Start of Block

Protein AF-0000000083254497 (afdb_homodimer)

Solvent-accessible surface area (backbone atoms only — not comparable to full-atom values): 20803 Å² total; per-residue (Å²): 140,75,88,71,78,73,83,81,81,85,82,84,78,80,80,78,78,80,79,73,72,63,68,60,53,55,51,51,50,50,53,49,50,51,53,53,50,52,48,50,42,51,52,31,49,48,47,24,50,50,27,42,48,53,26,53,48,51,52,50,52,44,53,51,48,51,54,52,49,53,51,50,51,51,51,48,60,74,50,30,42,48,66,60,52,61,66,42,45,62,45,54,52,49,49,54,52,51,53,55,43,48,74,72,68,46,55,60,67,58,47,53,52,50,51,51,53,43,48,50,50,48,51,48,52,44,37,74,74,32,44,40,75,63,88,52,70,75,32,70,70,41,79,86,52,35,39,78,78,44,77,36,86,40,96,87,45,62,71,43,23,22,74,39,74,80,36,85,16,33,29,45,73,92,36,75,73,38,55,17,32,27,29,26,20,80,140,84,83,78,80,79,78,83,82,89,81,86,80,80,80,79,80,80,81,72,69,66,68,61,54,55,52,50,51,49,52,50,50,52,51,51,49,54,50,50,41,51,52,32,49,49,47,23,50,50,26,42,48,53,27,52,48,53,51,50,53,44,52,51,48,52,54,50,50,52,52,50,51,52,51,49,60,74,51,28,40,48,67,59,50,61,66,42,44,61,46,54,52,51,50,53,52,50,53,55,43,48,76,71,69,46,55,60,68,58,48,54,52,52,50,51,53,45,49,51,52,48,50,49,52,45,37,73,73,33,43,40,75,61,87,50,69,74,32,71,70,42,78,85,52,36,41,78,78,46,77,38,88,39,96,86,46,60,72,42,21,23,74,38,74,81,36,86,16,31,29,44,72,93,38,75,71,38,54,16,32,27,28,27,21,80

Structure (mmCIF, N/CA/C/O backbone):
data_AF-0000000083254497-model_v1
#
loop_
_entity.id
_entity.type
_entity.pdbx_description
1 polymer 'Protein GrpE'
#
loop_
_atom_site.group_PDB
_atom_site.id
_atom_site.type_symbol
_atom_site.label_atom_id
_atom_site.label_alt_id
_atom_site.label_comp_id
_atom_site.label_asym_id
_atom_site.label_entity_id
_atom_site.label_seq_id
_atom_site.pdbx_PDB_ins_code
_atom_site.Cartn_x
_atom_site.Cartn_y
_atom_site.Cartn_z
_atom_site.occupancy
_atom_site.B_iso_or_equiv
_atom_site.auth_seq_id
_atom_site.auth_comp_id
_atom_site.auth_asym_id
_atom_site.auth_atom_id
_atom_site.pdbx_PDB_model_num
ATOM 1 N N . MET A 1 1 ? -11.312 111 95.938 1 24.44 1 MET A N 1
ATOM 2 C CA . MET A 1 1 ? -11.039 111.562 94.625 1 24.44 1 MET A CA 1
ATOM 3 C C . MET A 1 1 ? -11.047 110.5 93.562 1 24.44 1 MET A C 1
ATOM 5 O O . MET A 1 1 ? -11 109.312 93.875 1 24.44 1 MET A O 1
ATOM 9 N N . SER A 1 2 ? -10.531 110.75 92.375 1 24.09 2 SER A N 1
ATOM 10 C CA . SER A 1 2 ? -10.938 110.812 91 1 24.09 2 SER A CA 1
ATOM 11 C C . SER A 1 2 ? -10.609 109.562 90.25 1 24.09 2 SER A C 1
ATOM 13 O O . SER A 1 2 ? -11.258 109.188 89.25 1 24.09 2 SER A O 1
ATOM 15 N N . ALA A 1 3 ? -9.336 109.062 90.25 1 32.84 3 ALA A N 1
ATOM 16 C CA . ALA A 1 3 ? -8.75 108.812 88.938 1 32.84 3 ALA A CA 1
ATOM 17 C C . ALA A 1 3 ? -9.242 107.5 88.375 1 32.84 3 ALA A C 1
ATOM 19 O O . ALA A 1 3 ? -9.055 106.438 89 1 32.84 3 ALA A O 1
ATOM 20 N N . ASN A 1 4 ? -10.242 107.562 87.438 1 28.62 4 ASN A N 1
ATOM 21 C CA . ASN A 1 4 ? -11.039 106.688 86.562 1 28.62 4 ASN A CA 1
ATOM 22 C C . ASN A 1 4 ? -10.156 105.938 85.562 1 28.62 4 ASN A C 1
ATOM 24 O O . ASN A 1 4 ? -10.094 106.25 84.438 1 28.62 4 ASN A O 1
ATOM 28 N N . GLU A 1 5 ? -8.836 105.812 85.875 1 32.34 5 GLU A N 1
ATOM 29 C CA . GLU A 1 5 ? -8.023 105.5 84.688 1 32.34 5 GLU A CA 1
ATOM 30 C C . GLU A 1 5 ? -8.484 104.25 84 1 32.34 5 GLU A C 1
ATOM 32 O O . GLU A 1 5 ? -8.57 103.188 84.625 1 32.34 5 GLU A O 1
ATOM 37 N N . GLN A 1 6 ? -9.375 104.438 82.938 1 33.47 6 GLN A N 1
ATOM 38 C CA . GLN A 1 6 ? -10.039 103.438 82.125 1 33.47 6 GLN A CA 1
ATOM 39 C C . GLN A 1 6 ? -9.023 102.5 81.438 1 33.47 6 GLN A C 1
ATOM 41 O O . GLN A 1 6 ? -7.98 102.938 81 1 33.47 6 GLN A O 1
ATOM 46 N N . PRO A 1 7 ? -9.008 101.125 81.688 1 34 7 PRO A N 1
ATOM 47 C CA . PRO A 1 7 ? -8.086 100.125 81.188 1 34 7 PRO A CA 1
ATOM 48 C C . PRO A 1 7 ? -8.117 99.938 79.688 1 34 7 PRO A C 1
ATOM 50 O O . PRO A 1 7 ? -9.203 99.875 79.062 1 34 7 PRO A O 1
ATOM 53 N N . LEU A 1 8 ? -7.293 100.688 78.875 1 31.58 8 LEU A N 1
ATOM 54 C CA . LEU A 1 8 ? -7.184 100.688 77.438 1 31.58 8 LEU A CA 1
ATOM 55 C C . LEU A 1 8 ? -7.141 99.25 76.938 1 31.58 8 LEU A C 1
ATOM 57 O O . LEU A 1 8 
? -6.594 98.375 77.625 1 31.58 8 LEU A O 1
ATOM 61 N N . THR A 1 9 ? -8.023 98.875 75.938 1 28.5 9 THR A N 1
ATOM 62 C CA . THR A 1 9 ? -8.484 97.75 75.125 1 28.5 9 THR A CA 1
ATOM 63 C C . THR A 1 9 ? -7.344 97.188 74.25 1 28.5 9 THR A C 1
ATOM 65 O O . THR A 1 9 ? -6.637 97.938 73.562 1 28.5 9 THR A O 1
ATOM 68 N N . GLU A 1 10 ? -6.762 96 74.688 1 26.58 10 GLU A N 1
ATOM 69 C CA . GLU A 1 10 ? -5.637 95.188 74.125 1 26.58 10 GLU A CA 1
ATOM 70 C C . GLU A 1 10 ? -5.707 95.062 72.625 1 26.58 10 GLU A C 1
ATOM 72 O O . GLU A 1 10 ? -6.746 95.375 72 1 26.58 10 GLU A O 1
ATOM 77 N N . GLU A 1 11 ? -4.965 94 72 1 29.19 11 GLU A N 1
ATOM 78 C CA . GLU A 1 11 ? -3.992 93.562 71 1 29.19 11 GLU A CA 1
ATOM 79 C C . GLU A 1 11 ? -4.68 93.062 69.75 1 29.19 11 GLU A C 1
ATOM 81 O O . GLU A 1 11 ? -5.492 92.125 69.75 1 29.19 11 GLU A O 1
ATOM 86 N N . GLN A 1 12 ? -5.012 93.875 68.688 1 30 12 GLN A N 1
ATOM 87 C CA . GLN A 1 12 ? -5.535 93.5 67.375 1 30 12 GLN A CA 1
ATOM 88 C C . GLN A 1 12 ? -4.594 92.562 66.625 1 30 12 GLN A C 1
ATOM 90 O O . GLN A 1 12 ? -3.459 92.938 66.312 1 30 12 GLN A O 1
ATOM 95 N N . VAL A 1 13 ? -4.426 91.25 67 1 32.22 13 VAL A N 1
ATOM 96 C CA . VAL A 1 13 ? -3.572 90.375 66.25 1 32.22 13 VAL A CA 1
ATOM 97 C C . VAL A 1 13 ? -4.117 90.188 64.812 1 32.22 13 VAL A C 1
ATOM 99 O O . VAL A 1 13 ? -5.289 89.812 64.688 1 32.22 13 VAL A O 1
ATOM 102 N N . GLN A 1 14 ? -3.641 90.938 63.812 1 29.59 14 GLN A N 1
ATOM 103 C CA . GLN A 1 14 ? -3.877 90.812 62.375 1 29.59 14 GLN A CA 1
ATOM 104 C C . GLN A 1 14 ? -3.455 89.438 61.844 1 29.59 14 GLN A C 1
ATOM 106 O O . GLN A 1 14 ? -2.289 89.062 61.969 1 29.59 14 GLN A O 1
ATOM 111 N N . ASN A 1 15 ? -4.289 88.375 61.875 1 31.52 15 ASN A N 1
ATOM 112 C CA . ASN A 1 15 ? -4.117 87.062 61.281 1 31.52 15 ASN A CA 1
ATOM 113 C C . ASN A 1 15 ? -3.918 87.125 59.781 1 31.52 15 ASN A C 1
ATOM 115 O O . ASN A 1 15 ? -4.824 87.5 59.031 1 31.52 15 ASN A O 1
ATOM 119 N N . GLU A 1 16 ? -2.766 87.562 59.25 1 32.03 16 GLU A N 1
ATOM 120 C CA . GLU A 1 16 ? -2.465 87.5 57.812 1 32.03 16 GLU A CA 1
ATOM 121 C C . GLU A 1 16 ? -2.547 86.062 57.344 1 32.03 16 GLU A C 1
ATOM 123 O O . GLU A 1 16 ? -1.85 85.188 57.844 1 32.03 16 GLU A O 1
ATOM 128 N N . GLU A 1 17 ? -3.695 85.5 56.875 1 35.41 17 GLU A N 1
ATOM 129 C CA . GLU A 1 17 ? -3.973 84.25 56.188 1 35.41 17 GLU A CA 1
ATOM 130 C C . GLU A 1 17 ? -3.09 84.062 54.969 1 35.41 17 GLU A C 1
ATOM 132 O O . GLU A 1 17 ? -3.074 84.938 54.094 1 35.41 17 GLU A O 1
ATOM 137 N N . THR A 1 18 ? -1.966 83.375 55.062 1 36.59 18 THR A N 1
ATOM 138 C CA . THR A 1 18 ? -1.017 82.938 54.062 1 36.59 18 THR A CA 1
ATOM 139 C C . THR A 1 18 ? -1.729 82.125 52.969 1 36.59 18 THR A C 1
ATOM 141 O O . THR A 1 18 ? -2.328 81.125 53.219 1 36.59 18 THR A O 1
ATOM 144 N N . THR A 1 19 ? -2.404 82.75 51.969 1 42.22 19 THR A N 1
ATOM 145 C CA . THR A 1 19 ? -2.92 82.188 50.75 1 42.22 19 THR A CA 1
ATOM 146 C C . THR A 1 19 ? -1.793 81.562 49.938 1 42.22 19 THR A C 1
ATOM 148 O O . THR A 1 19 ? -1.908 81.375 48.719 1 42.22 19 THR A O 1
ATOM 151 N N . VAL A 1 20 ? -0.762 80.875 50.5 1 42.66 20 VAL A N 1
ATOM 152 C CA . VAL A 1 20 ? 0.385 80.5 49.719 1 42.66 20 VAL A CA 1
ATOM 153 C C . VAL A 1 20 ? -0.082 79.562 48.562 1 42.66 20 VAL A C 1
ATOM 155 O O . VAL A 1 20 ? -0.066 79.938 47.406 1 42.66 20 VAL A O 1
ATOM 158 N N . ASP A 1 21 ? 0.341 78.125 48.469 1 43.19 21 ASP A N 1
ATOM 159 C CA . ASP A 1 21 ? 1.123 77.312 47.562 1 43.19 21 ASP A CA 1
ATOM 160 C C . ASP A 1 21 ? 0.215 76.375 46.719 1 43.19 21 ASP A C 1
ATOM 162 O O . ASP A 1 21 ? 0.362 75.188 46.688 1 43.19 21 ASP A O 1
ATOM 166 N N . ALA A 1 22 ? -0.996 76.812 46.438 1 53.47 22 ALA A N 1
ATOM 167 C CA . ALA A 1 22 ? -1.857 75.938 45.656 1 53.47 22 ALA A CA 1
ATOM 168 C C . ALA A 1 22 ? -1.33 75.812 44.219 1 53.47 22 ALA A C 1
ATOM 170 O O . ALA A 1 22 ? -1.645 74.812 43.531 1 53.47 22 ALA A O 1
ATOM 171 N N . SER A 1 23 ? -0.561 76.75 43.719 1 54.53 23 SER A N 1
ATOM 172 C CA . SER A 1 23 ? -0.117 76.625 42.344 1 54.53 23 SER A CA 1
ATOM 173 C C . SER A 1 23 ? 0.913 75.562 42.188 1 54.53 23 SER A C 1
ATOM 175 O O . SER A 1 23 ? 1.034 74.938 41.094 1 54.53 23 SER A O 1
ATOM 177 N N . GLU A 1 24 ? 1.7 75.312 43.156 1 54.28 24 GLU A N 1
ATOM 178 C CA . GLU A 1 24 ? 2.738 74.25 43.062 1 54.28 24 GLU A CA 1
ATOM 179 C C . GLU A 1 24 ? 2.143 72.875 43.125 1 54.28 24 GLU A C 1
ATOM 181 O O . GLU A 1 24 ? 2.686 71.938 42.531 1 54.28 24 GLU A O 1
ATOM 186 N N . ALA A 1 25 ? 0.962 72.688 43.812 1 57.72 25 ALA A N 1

End of Block

- _TASK PROMPT_
Give the exact lines, and only those, from the line containing "ATOM 119 N N" through the line containing "ATOM 171 N N" in the entries above.

- _ANSWER TO THIS TASK_
ATOM 119 N N . GLU A 1 16 ? -2.766 87.562 59.25 1 32.03 16 GLU A N 1
ATOM 120 C CA . GLU A 1 16 ? -2.465 87.5 57.812 1 32.03 16 GLU A CA 1
ATOM 121 C C . GLU A 1 16 ? -2.547 86.062 57.344 1 32.03 16 GLU A C 1
ATOM 123 O O . GLU A 1 16 ? -1.85 85.188 57.844 1 32.03 16 GLU A O 1
ATOM 128 N N . GLU A 1 17 ? -3.695 85.5 56.875 1 35.41 17 GLU A N 1
ATOM 129 C CA . GLU A 1 17 ? -3.973 84.25 56.188 1 35.41 17 GLU A CA 1
ATOM 130 C C . GLU A 1 17 ? -3.09 84.062 54.969 1 35.41 17 GLU A C 1
ATOM 132 O O . GLU A 1 17 ? -3.074 84.938 54.094 1 35.41 17 GLU A O 1
ATOM 137 N N . THR A 1 18 ? -1.966 83.375 55.062 1 36.59 18 THR A N 1
ATOM 138 C CA . THR A 1 18 ? -1.017 82.938 54.062 1 36.59 18 THR A CA 1
ATOM 139 C C . THR A 1 18 ? -1.729 82.125 52.969 1 36.59 18 THR A C 1
ATOM 141 O O . THR A 1 18 ? -2.328 81.125 53.219 1 36.59 18 THR A O 1
ATOM 144 N N . THR A 1 19 ? -2.404 82.75 51.969 1 42.22 19 THR A N 1
ATOM 145 C CA . THR A 1 19 ? -2.92 82.188 50.75 1 42.22 19 THR A CA 1
ATOM 146 C C . THR A 1 19 ? -1.793 81.562 49.938 1 42.22 19 THR A C 1
ATOM 148 O O . THR A 1 19 ? -1.908 81.375 48.719 1 42.22 19 THR A O 1
ATOM 151 N N . VAL A 1 20 ? -0.762 80.875 50.5 1 42.66 20 VAL A N 1
ATOM 152 C CA . VAL A 1 20 ? 0.385 80.5 49.719 1 42.66 20 VAL A CA 1
ATOM 153 C C . VAL A 1 20 ? -0.082 79.562 48.562 1 42.66 20 VAL A C 1
ATOM 155 O O . VAL A 1 20 ? -0.066 79.938 47.406 1 42.66 20 VAL A O 1
ATOM 158 N N . ASP A 1 21 ? 0.341 78.125 48.469 1 43.19 21 ASP A N 1
ATOM 159 C CA . ASP A 1 21 ? 1.123 77.312 47.562 1 43.19 21 ASP A CA 1
ATOM 160 C C . ASP A 1 21 ? 0.215 76.375 46.719 1 43.19 21 ASP A C 1
ATOM 162 O O . ASP A 1 21 ? 0.362 75.188 46.688 1 43.19 21 ASP A O 1
ATOM 166 N N . ALA A 1 22 ? -0.996 76.812 46.438 1 53.47 22 ALA A N 1
ATOM 167 C CA . ALA A 1 22 ? -1.857 75.938 45.656 1 53.47 22 ALA A CA 1
ATOM 168 C C . ALA A 1 22 ? -1.33 75.812 44.219 1 53.47 22 ALA A C 1
ATOM 170 O O . ALA A 1 22 ? -1.645 74.812 43.531 1 53.47 22 ALA A O 1
ATOM 171 N N . SER A 1 23 ? -0.561 76.75 43.719 1 54.53 23 SER A N 1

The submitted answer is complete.